Each worker thread has:

A local deque for tasks spawned on that thread.
An I/O driver (epoll/kqueue instance) for that thread’s I/O resources.
Access to the global inject queue for overflow and cross-thread spawns.

The worker loop looks roughly like this:

fn worker_loop(
    local_queue: &WorkStealingDeque<Task>,
    global_queue: &SharedQueue<Task>,
    all_workers: &[WorkStealingDeque<Task>],
    worker_index: usize,
) {
    loop {
        // 1. Try the local queue first (fastest — no contention)
        if let Some(task) = local_queue.pop() {
            run_task(task);
            continue;
        }

        // 2. Check the global inject queue
        if let Some(task) = global_queue.pop() {
            run_task(task);
            continue;
        }

        // 3. Try to steal from other workers
        let mut stolen = false;
        let num_workers = all_workers.len();
        // Start from a random worker to avoid thundering herd
        let start = random::<usize>() % num_workers;

        for i in 0..num_workers {
            let target = (start + i) % num_workers;
            if target == worker_index {
                continue; // don't steal from yourself
            }

            if let Some(task) = all_workers[target].steal() {
                run_task(task);
                stolen = true;
                break;
            }
        }

        if !stolen {
            // 4. Nothing to do — park the thread
            // (will be unparked when new tasks arrive)
            park_thread();
        }
    }
}

Batch Stealing

Stealing one task at a time is inefficient. If a worker has 100 tasks and a thief steals one, the thief will be back to steal another almost immediately. Tokio steals half the tasks from the victim’s queue in a single operation:

fn steal_batch(
    victim: &WorkStealingDeque<Task>,
    my_queue: &WorkStealingDeque<Task>,
) -> bool {
    let front = victim.front.load(Ordering::Acquire);
    let back = victim.back.load(Ordering::Acquire);

    let available = back - front;
    if available <= 0 {
        return false;
    }

    // Steal half (at least 1, at most 32)
    let steal_count = (available / 2).max(1).min(32);

    // Atomically claim the range [front, front + steal_count)
    if victim
        .front
        .compare_exchange(
            front,
            front + steal_count,
            Ordering::SeqCst,
            Ordering::Relaxed,
        )
        .is_err()
    {
        return false; // someone else stole first
    }

    // Move stolen tasks to our local queue
    for i in 0..steal_count {
        let index = ((front + i) % CAPACITY as isize) as usize;
        let task = unsafe { (*victim.buffer[index].get()).take().unwrap() };
        my_queue.push(task);
    }

    true
}

The LIFO Slot Optimization

Tokio has a subtle optimization: the LIFO slot. Each worker has a single slot that holds the most recently woken task. When a task wakes another task (common in pipelines), the newly woken task goes into the LIFO slot, not the deque. The worker checks the LIFO slot before the deque.

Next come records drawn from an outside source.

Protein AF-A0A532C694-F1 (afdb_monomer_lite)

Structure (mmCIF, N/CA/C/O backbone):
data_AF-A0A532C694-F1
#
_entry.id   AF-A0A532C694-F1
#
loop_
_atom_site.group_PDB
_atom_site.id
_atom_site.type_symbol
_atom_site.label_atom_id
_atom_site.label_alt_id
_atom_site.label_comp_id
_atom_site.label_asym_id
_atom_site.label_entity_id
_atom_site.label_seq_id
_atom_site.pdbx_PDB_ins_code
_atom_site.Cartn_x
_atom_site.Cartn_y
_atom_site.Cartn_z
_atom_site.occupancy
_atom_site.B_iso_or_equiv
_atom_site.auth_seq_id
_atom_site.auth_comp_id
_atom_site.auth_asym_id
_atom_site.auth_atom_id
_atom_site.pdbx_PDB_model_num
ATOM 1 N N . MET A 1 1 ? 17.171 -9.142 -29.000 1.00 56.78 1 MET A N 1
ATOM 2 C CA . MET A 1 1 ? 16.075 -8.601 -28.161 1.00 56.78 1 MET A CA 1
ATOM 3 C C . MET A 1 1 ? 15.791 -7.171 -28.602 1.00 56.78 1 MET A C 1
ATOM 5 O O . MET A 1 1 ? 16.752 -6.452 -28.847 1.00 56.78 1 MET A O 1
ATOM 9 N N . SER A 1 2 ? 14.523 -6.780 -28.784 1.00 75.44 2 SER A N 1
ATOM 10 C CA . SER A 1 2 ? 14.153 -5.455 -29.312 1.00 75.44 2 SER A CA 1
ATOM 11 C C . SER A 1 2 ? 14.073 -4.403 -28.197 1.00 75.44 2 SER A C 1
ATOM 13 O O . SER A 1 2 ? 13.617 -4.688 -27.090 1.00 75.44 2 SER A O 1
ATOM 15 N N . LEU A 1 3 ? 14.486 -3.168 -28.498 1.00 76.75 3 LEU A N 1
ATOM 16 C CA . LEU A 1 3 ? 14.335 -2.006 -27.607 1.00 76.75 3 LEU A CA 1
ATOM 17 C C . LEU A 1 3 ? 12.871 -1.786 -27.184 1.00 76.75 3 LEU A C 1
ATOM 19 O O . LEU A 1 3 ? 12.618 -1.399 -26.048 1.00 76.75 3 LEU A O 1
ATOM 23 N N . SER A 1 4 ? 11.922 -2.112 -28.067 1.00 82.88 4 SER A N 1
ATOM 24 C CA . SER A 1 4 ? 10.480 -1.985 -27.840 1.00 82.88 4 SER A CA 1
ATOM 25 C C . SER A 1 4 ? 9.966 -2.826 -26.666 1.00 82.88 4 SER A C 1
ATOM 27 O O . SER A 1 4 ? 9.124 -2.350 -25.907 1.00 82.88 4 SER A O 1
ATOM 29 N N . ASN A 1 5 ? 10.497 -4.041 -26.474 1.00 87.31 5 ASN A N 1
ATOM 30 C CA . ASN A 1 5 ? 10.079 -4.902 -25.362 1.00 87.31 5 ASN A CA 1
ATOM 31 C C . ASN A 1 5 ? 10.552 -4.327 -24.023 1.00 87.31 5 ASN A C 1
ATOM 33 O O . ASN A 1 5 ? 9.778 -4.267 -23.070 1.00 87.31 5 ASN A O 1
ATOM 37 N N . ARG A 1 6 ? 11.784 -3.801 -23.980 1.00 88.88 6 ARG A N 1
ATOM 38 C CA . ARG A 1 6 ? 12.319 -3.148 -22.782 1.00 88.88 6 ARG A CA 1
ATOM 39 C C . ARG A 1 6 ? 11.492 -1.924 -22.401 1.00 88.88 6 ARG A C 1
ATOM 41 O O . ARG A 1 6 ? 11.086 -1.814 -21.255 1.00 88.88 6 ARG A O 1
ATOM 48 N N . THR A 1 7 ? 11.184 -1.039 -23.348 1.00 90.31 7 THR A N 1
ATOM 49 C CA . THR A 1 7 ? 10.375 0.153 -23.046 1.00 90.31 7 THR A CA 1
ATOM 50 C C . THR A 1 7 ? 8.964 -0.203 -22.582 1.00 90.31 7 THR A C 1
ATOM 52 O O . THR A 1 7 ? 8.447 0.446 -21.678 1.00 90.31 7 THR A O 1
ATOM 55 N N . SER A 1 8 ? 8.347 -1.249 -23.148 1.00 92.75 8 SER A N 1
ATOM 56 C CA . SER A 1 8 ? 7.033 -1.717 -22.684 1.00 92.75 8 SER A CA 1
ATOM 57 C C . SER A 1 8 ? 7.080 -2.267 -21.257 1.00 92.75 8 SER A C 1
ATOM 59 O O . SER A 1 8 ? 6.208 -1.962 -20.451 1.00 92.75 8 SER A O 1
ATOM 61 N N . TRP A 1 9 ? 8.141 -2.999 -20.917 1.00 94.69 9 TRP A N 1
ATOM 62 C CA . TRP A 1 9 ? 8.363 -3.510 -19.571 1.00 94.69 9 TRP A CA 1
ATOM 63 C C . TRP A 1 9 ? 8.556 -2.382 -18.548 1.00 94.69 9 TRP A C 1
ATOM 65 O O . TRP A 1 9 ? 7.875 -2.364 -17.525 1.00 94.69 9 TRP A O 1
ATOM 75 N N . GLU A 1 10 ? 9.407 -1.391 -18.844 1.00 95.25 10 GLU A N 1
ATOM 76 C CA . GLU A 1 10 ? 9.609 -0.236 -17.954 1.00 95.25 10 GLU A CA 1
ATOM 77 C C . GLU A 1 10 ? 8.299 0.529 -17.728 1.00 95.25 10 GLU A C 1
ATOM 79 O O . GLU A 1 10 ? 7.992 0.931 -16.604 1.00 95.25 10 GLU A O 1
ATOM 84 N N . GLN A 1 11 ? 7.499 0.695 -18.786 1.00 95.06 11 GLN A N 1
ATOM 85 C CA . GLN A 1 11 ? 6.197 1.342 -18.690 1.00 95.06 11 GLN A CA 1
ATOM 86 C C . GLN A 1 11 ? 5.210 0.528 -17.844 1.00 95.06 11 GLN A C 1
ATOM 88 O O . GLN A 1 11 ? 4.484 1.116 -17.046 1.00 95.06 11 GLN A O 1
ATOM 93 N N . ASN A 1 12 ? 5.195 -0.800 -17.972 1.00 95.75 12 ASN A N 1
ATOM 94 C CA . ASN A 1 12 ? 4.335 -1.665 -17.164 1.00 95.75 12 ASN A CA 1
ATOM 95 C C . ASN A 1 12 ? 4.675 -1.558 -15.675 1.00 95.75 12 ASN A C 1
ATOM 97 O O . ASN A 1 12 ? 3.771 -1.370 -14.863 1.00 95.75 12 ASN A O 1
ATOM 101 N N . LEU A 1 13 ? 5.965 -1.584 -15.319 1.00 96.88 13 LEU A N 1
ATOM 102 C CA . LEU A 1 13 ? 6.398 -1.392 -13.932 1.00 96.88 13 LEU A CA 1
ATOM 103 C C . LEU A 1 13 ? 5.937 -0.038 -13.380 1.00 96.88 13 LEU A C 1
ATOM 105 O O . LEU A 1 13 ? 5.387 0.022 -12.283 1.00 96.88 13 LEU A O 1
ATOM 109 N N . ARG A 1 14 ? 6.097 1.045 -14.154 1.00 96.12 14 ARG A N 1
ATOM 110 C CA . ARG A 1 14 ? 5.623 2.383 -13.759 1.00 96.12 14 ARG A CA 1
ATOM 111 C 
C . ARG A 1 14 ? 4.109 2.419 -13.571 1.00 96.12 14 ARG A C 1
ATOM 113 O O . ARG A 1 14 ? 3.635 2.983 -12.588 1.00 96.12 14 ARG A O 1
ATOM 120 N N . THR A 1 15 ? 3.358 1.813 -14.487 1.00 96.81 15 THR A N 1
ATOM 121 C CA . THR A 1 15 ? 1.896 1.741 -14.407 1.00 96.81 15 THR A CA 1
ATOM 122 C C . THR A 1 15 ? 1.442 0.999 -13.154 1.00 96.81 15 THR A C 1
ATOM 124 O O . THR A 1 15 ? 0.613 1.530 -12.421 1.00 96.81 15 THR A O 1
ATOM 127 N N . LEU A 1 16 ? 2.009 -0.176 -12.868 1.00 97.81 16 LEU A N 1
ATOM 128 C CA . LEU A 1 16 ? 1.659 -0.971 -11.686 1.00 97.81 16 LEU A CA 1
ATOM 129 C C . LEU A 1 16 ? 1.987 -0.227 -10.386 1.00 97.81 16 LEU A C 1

Why? Latency. If task A wakes task B, and B’s data is still in A’s cache, running B immediately on the same core gives you excellent cache locality. Without the LIFO slot, B would go to the back of the deque and potentially get stolen by another core.

struct Worker {
    lifo_slot: Option<Task>,
    local_queue: WorkStealingDeque<Task>,
}

impl Worker {
    fn schedule_local(&mut self, task: Task) {
        // Put in LIFO slot, bumping any existing task to the deque
        if let Some(old) = self.lifo_slot.replace(task) {
            self.local_queue.push(old);
        }
    }

    fn next_task(&mut self) -> Option<Task> {
        // LIFO slot first — hottest task
        if let Some(task) = self.lifo_slot.take() {
            return Some(task);
        }
        // Then local deque
        self.local_queue.pop()
    }
}

Budget and Yielding

There’s a problem with work-stealing that isn’t immediately obvious: starvation. If one task keeps waking itself (like a busy loop that yields), it can monopolize a worker thread. Other tasks on that thread never get to run.

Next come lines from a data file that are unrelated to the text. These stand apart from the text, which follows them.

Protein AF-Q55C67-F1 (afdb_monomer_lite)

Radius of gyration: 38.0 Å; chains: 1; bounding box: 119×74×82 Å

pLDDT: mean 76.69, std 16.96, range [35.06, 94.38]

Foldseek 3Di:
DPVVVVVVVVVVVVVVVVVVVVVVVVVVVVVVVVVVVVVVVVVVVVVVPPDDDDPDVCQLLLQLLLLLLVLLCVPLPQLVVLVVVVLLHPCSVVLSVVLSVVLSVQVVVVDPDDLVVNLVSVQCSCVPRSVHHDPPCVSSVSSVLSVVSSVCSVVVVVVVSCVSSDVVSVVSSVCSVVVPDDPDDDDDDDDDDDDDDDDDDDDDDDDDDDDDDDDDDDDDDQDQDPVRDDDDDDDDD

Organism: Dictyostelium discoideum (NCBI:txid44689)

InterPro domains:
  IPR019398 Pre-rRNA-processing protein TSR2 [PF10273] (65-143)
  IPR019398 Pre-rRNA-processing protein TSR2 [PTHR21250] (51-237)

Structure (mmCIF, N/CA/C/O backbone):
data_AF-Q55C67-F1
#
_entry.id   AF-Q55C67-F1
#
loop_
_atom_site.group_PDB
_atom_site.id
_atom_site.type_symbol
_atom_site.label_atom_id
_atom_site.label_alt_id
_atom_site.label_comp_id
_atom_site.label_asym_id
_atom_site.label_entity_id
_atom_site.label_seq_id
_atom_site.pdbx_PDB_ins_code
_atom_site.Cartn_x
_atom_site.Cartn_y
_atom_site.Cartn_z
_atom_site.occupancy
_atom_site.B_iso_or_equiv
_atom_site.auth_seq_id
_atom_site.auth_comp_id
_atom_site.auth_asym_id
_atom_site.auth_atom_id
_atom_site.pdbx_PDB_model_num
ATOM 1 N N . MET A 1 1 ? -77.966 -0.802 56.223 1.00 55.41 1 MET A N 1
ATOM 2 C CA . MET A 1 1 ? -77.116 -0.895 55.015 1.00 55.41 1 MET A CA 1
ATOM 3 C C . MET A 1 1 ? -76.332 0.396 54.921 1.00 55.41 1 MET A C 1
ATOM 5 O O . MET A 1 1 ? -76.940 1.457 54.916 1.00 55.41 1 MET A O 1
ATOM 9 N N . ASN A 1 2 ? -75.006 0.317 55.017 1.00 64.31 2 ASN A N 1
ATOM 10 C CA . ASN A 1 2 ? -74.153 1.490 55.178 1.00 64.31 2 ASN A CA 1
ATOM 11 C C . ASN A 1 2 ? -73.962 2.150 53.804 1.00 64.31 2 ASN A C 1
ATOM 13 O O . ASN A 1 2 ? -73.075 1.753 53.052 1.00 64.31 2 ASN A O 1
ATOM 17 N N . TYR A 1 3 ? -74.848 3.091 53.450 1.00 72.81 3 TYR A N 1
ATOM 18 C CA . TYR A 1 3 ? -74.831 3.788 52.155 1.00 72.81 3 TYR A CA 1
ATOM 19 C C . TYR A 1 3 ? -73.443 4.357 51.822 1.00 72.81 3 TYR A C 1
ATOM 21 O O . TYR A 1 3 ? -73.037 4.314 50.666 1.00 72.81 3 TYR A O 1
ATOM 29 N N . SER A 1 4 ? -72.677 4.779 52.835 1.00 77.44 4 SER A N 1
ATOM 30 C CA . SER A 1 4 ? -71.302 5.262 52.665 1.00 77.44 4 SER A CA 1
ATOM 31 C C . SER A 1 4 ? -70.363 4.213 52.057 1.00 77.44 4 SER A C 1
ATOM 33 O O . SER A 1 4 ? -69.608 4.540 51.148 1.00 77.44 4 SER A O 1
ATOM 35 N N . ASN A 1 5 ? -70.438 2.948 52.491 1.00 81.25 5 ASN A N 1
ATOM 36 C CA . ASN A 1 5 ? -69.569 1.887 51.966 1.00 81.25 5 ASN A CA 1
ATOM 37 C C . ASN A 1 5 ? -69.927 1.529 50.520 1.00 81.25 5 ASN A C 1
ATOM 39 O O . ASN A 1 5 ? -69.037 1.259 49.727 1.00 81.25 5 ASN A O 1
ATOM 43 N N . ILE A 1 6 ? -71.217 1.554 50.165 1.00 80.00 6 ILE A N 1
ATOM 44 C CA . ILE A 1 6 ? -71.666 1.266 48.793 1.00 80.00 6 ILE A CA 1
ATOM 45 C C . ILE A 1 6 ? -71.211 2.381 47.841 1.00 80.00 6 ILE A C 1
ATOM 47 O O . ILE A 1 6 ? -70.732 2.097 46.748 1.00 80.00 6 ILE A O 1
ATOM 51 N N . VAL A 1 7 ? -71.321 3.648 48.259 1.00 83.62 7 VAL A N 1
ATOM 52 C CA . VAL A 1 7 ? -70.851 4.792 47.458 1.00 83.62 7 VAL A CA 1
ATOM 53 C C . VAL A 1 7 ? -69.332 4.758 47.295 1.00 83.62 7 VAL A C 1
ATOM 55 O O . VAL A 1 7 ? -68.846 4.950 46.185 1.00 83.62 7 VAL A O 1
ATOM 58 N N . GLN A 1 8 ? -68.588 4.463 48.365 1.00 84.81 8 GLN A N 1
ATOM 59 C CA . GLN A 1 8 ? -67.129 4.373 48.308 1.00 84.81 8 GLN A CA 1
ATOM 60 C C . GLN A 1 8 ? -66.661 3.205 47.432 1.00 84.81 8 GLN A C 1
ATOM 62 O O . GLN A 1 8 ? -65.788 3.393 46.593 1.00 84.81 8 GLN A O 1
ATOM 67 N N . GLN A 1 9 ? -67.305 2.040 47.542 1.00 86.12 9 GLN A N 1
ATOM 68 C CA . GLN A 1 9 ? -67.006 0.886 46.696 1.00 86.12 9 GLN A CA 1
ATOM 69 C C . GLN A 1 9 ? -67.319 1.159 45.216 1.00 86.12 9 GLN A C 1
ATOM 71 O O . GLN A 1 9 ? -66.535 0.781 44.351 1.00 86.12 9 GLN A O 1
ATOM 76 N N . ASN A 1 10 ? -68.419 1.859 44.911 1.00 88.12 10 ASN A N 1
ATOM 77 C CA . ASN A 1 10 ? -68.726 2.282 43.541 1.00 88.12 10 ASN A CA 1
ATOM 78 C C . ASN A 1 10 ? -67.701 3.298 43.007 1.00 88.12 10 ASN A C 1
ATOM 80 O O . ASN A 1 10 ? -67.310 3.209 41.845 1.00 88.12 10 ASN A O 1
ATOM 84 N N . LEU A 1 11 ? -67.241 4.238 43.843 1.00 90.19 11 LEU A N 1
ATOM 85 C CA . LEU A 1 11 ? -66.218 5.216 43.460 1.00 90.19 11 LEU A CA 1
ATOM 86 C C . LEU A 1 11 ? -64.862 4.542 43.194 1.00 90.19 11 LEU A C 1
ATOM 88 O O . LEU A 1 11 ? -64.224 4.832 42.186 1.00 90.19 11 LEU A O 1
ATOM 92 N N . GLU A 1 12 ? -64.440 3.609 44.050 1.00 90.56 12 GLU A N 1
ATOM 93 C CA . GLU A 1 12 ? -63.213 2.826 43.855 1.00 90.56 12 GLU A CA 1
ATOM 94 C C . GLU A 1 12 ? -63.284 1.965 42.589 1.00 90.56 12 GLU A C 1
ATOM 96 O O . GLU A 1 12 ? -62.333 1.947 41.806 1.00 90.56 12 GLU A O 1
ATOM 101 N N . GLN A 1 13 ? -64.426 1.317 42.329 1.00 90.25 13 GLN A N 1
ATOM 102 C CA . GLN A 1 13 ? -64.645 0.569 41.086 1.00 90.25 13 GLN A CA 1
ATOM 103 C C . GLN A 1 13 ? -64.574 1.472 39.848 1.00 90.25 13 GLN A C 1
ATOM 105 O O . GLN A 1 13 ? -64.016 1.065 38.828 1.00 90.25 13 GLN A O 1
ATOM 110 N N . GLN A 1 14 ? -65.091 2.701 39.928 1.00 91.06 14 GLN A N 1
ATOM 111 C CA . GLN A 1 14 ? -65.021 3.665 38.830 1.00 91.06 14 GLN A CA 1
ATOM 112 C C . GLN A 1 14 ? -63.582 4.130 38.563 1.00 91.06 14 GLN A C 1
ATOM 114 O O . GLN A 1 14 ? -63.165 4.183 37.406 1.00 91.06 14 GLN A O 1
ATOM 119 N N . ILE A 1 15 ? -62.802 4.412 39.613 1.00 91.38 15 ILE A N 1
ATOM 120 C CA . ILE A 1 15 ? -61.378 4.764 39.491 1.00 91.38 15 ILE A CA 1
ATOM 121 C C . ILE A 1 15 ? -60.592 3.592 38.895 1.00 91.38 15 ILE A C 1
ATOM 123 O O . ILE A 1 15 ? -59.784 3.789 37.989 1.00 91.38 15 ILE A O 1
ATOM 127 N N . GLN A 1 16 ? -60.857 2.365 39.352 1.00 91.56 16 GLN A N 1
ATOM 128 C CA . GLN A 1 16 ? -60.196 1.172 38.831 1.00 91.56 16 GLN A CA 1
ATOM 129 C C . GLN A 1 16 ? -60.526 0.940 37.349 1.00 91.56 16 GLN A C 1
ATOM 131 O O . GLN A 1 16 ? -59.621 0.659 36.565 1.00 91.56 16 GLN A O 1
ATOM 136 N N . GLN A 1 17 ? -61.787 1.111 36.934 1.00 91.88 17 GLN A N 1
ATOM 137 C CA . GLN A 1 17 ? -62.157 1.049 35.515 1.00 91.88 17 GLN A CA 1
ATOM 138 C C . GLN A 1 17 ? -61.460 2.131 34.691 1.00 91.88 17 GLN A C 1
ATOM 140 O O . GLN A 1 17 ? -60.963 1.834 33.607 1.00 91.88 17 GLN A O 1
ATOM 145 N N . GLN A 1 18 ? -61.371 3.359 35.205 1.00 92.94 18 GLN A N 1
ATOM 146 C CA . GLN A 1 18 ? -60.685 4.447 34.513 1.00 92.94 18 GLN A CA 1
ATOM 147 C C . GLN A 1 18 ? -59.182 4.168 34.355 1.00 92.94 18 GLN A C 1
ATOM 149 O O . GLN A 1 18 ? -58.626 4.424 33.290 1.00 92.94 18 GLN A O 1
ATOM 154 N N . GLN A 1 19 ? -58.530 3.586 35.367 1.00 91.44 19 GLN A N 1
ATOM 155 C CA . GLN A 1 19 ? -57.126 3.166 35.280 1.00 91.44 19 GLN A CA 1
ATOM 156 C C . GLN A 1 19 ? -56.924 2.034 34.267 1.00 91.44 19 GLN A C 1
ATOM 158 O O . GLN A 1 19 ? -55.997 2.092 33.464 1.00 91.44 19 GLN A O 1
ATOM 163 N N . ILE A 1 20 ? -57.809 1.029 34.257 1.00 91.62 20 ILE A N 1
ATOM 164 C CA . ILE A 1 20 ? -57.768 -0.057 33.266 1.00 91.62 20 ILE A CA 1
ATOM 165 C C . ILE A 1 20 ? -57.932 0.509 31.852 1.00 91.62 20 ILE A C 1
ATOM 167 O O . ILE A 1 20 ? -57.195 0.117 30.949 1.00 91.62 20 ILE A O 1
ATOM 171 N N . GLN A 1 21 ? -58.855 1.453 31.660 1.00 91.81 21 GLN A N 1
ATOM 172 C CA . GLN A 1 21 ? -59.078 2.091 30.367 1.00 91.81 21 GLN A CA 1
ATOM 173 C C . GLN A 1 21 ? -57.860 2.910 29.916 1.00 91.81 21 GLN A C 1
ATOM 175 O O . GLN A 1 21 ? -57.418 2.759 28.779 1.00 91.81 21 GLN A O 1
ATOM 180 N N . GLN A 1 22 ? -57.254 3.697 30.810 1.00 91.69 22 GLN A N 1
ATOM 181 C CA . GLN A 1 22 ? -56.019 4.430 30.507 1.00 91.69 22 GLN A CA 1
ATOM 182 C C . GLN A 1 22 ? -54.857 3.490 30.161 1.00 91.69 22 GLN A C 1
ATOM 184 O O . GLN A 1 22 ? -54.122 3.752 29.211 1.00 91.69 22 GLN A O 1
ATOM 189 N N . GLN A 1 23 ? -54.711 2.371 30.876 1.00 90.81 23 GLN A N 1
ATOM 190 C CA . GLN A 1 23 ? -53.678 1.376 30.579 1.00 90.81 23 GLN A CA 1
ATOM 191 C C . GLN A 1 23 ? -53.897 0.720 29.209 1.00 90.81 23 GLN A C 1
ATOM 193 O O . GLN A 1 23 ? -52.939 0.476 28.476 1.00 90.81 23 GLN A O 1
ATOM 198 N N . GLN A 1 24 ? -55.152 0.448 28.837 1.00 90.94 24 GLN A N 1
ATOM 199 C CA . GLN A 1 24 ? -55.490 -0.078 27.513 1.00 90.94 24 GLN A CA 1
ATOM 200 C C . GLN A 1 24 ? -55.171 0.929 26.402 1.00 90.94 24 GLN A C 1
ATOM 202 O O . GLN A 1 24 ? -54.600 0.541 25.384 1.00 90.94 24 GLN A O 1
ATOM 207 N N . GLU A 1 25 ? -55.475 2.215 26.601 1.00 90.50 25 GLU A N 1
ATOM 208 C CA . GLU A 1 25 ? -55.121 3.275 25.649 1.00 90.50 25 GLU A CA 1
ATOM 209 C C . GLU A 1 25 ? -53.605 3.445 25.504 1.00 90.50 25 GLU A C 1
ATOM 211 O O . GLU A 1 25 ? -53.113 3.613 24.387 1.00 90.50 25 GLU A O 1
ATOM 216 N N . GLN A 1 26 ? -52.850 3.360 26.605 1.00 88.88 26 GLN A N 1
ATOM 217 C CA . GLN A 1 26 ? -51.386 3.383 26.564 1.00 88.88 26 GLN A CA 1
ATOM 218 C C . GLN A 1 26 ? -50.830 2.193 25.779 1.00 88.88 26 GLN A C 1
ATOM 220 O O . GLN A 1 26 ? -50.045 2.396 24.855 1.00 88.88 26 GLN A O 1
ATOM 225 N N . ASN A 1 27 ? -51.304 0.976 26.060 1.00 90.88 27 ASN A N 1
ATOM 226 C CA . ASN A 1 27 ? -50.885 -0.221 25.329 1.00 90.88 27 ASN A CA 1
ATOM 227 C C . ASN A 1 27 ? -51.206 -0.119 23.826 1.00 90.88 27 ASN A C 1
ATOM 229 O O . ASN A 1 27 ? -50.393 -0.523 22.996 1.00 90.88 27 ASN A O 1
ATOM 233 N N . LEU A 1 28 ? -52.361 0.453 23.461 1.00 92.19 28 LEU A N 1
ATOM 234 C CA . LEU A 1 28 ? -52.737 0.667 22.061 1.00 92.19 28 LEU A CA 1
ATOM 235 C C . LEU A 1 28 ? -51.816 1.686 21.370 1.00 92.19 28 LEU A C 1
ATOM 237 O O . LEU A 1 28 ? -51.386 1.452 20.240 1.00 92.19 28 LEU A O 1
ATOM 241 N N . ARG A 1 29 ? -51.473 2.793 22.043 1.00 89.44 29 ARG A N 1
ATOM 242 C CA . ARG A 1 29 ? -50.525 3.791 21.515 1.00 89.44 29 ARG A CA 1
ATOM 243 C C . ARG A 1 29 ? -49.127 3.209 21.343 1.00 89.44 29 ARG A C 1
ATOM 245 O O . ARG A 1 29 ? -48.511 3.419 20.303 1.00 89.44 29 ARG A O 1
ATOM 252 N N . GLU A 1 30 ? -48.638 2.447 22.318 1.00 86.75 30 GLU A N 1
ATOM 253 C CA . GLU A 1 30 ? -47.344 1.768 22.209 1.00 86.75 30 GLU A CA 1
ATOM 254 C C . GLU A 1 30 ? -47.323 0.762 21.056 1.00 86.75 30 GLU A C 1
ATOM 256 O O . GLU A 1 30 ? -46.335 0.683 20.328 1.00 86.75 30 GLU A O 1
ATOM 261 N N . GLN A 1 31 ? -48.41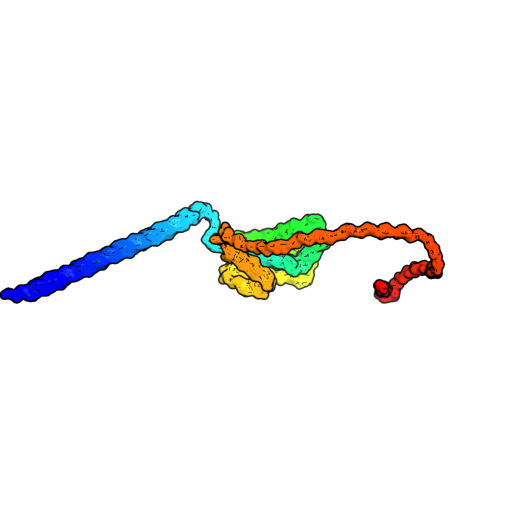7 0.026 20.840 1.00 89.00 31 GLN A N 1
ATOM 262 C CA . GLN A 1 31 ? -48.533 -0.901 19.718 1.00 89.00 31 GLN A CA 1
ATOM 263 C C . GLN A 1 31 ? -48.512 -0.168 18.369 1.00 89.00 31 GLN A C 1
ATOM 265 O O . GLN A 1 31 ? -47.846 -0.629 17.446 1.00 89.00 31 GLN A O 1
ATOM 270 N N . GLN A 1 32 ? -49.167 0.993 18.263 1.00 89.25 32 GLN A N 1
ATOM 271 C CA . GLN A 1 32 ? -49.116 1.833 17.061 1.00 89.25 32 GLN A CA 1
ATOM 272 C C . GLN A 1 32 ? -47.713 2.392 16.802 1.00 89.25 32 GLN A C 1
ATOM 274 O O . GLN A 1 32 ? -47.256 2.367 15.663 1.00 89.25 32 GLN A O 1
ATOM 279 N N . ILE A 1 33 ? -47.003 2.842 17.843 1.00 85.56 33 ILE A N 1
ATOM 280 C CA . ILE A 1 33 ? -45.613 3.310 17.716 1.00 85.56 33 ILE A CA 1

Tokio handles this with a budget system. Each task gets a budget of polls — currently 128. After 128 polls within a single poll() call, the runtime forces the task to yield:

// Simplified budget check — this is what happens inside Tokio's I/O
fn poll_with_budget<F: Future>(
    future: Pin<&mut F>,
    cx: &mut Context<'_>,
) -> Poll<F::Output> {
    // Decrement the budget
    let budget = CURRENT_BUDGET.with(|b| {
        let val = b.get();
        if val > 0 {
            b.set(val - 1);
        }
        val
    });

    if budget == 0 {
        // Budget exhausted — yield to let other tasks run
        cx.waker().wake_by_ref();
        return Poll::Pending;
    }

    future.poll(cx)
}

This is why tokio::task::yield_now() exists — sometimes you need to explicitly give other tasks a chance to run. If you’re writing a CPU-bound loop inside an async task, calling yield_now() periodically prevents starvation:

async fn cpu_intensive_work(data: &[u32]) -> u64 {
    let mut sum: u64 = 0;
    for (i, &val) in data.iter().enumerate() {
        sum += val as u64;
        if i % 10_000 == 0 {
            tokio::task::yield_now().await;
        }
    }
    sum
}

Measuring Scheduler Behavior

You can observe Tokio’s scheduler behavior using tokio-console, but you can also add simple instrumentation:

use std::sync::atomic::{AtomicU64, Ordering};

static TASKS_POLLED: AtomicU64 = AtomicU64::new(0);
static TASKS_STOLEN: AtomicU64 = AtomicU64::new(0);
static TASKS_FROM_GLOBAL: AtomicU64 = AtomicU64::new(0);

// Tokio exposes runtime metrics (unstable feature)
#[tokio::main]
async fn main() {
    let handle = tokio::runtime::Handle::current();
    let metrics = handle.metrics();

    // After running workload...
    for i in 0..metrics.num_workers() {
        println!(
            "Worker {}: polled={}, stolen={}, local_queue_depth={}",
            i,
            metrics.worker_poll_count(i),
            metrics.worker_steal_count(i),
            metrics.worker_local_queue_depth(i),
        );
    }
}

If you see one worker with 90% of the poll count, your task spawning pattern is defeating work-stealing. Common causes:

All tasks spawned from the same thread.
Tasks that complete before a steal can happen (too fast to steal).
Tasks that always wake on the same thread due to I/O affinity.

When Work-Stealing Hurts

Work-stealing isn’t free. Moving a task between cores means:

Cache invalidation — the task’s data is cold on the new core.
False sharing — if stolen tasks share cache lines with the victim’s data.
Synchronization overhead — the CAS operations in steal aren’t free.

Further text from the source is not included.